#### [What is expected]
Please repeat the listing exactly, starting at its first line and stopping after the line that contains "data_AF-A0A937Z534-F1".

#### [Record set]
# # # #
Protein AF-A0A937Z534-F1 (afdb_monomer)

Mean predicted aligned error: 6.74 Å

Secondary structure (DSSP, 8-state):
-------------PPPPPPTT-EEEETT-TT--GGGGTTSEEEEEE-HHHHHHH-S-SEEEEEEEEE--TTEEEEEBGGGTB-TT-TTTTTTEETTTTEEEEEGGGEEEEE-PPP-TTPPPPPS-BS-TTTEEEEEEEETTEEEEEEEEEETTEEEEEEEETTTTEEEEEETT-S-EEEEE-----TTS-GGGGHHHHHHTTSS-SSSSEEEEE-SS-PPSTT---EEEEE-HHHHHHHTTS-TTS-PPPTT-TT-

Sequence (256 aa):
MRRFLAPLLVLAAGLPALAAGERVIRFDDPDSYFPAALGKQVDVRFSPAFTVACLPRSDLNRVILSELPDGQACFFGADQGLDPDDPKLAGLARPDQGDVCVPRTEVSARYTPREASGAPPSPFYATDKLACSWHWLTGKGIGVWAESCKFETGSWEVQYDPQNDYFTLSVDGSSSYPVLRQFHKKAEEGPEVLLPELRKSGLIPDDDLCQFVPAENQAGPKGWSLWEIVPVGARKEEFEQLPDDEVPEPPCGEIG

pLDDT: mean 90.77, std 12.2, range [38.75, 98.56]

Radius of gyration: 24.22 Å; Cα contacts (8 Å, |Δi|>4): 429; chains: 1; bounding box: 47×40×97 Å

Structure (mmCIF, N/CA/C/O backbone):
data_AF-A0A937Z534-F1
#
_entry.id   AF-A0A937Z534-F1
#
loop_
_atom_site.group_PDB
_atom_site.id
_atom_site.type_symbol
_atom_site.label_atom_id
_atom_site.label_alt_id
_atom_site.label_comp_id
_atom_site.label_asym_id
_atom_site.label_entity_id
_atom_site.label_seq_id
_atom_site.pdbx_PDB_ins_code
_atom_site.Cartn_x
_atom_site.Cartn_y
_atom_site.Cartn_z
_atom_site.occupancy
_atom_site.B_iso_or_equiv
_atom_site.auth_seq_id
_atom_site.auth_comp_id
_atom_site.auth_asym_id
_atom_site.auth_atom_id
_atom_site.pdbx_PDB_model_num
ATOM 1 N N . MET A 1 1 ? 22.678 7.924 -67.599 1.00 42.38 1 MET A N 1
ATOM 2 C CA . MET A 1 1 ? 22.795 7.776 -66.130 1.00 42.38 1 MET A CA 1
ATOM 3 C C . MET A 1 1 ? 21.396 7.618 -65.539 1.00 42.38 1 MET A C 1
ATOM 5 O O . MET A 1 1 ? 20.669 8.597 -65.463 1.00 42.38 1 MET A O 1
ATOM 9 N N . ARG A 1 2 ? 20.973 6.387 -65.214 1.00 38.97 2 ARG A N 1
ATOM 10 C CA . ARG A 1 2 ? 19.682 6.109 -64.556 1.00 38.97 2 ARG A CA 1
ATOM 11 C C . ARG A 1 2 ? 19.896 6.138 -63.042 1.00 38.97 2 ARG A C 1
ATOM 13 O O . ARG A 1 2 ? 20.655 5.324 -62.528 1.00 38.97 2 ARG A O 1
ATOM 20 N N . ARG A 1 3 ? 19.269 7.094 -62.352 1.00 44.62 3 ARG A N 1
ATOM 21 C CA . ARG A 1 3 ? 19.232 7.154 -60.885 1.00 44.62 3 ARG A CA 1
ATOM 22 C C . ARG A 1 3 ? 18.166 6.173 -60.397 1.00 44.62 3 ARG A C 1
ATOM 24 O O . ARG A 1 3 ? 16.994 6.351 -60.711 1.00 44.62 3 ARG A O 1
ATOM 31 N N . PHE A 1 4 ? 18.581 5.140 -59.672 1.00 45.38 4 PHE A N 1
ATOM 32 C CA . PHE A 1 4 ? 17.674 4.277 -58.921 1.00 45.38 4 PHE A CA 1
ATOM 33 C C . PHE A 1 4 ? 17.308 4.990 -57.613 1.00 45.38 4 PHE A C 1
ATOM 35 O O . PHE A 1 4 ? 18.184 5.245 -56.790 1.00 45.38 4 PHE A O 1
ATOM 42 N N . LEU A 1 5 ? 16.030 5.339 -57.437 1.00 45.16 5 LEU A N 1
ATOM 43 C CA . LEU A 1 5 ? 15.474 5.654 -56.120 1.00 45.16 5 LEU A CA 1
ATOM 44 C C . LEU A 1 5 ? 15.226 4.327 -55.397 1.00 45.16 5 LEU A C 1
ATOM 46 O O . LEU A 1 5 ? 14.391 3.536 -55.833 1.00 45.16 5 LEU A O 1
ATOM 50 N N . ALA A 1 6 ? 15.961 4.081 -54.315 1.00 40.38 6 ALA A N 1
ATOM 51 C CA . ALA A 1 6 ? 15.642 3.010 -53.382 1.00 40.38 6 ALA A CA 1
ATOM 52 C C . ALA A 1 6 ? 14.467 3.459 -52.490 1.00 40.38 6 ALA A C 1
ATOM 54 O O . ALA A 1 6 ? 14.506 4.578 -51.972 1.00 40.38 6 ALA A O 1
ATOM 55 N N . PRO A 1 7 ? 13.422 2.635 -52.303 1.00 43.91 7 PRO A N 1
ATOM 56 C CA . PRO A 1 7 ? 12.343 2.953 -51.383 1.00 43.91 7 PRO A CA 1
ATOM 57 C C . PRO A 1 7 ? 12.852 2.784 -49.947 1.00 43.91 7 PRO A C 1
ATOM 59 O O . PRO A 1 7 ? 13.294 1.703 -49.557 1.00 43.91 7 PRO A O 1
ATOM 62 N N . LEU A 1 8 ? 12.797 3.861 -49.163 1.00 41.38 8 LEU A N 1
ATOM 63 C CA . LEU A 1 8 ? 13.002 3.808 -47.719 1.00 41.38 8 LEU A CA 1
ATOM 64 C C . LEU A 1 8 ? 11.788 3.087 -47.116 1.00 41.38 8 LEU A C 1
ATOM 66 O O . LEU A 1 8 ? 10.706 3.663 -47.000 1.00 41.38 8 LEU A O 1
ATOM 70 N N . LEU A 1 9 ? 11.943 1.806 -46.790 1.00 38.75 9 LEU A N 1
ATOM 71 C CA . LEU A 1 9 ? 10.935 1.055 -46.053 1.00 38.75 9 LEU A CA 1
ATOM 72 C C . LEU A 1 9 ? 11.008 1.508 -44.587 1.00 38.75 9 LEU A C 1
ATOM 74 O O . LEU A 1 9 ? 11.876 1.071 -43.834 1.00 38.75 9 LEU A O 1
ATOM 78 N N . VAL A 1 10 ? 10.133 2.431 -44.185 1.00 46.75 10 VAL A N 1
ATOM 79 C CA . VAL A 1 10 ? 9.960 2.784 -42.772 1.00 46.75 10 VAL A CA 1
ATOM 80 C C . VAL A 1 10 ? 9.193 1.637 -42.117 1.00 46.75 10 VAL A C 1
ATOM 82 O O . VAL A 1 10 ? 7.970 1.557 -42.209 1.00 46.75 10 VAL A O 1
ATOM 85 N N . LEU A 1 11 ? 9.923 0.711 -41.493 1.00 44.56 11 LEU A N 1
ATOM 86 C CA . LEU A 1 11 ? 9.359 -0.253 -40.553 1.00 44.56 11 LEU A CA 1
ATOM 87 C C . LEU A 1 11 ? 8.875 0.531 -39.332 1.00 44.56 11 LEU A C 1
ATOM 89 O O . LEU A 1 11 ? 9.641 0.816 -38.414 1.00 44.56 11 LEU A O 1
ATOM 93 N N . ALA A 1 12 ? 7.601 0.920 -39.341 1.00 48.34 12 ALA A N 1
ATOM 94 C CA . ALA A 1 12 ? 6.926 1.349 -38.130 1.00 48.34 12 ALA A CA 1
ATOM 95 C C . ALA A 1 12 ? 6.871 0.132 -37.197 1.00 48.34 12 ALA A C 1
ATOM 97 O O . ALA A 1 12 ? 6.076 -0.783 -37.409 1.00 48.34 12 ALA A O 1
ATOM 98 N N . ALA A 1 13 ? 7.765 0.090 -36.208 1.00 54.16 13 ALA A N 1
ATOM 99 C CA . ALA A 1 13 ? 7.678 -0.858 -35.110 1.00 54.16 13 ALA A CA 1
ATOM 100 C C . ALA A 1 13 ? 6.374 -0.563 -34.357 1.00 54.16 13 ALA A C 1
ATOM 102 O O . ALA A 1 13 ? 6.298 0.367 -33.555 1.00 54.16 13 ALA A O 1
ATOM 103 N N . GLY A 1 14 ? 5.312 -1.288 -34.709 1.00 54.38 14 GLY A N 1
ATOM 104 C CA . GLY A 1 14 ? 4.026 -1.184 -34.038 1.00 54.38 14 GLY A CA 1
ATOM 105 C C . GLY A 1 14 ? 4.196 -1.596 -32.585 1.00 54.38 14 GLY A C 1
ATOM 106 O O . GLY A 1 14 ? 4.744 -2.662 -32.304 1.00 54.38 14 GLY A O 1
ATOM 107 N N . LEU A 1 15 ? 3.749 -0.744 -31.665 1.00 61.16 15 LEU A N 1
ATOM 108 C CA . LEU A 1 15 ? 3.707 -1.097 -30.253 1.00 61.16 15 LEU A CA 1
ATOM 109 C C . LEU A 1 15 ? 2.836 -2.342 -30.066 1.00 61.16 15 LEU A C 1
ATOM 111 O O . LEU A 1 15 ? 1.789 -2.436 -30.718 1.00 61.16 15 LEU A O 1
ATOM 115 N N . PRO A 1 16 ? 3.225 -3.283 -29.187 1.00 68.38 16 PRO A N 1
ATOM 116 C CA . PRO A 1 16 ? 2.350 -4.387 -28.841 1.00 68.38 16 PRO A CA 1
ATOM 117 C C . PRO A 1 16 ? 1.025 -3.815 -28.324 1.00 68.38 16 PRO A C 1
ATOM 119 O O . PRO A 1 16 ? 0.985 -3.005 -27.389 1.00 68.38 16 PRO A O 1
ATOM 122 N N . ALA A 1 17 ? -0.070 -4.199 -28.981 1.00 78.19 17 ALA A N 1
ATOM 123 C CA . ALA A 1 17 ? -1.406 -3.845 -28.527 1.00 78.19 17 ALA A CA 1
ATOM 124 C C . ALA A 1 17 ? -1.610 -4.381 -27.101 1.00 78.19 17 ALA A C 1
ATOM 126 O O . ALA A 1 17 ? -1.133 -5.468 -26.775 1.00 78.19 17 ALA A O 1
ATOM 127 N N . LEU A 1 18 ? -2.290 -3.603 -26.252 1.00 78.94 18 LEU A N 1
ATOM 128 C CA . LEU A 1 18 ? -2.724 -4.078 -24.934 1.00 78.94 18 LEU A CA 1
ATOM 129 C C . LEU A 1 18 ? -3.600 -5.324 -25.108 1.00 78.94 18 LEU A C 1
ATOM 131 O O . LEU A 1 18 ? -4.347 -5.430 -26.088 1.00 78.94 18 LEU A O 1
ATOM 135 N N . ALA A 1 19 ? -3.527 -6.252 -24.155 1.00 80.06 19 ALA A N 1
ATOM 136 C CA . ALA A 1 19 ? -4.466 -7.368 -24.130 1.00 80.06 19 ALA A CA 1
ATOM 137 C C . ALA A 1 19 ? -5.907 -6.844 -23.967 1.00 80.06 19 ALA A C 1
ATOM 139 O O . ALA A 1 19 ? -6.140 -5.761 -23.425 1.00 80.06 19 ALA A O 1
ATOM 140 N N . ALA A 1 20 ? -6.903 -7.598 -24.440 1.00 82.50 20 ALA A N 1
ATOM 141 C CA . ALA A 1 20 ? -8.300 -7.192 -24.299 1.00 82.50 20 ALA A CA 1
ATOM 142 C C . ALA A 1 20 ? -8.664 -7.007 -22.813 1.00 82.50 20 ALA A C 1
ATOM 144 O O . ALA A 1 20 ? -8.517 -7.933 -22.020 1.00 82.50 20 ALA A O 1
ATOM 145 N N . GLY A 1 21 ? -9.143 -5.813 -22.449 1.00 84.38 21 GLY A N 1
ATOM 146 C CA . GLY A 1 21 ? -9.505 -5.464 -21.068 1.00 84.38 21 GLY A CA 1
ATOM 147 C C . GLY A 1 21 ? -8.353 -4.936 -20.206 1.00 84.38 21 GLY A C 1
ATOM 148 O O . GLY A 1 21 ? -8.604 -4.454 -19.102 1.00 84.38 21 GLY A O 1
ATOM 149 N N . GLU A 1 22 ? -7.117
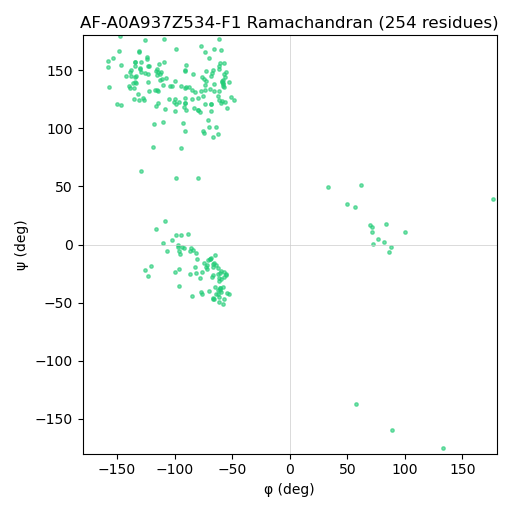 -4.960 -20.707 1.00 92.56 22 GLU A N 1
ATOM 150 C CA . GLU A 1 22 ? -5.975 -4.352 -20.030 1.00 92.56 22 GLU A CA 1
ATOM 151 C C . GLU A 1 22 ? -6.047 -2.819 -20.120 1.00 92.56 22 GLU A C 1
ATOM 153 O O . GLU A 1 22 ? -6.424 -2.231 -21.139 1.00 92.56 22 GLU A O 1
ATOM 158 N N . ARG A 1 23 ? -5.682 -2.166 -19.021 1.00 93.50 23 ARG A N 1
ATOM 159 C CA . ARG A 1 23 ? -5.647 -0.717 -18.846 1.00 93.50 23 ARG A CA 1
ATOM 160 C C . ARG A 1 23 ? -4.253 -0.279 -18.419 1.00 93.50 23 ARG A C 1
ATOM 162 O O . ARG A 1 23 ? -3.466 -1.066 -17.895 1.00 93.50 23 ARG A O 1
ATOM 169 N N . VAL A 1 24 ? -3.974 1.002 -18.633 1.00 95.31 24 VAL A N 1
# # # #
#### [Completed exercise]
Protein AF-A0A937Z534-F1 (afdb_monomer)

Mean predicted aligned error: 6.74 Å

Secondary structure (DSSP, 8-state):
-------------PPPPPPTT-EEEETT-TT--GGGGTTSEEEEEE-HHHHHHH-S-SEEEEEEEEE--TTEEEEEBGGGTB-TT-TTTTTTEETTTTEEEEEGGGEEEEE-PPP-TTPPPPPS-BS-TTTEEEEEEEETTEEEEEEEEEETTEEEEEEEETTTTEEEEEETT-S-EEEEE-----TTS-GGGGHHHHHHTTSS-SSSSEEEEE-SS-PPSTT---EEEEE-HHHHHHHTTS-TTS-PPPTT-TT-

Sequence (256 aa):
MRRFLAPLLVLAAGLPALAAGERVIRFDDPDSYFPAALGKQVDVRFSPAFTVACLPRSDLNRVILSELPDGQACFFGADQGLDPDDPKLAGLARPDQGDVCVPRTEVSARYTPREASGAPPSPFYATDKLACSWHWLTGKGIGVWAESCKFETGSWEVQYDPQNDYFTLSVDGSSSYPVLRQFHKKAEEGPEVLLPELRKSGLIPDDDLCQFVPAENQAGPKGWSLWEIVPVGARKEEFEQLPDDEVPEPPCGEIG

pLDDT: mean 90.77, std 12.2, range [38.75, 98.56]

Radius of gyration: 24.22 Å; Cα contacts (8 Å, |Δi|>4): 429; chains: 1; bounding box: 47×40×97 Å

Structure (mmCIF, N/CA/C/O backbone):
data_AF-A0A937Z534-F1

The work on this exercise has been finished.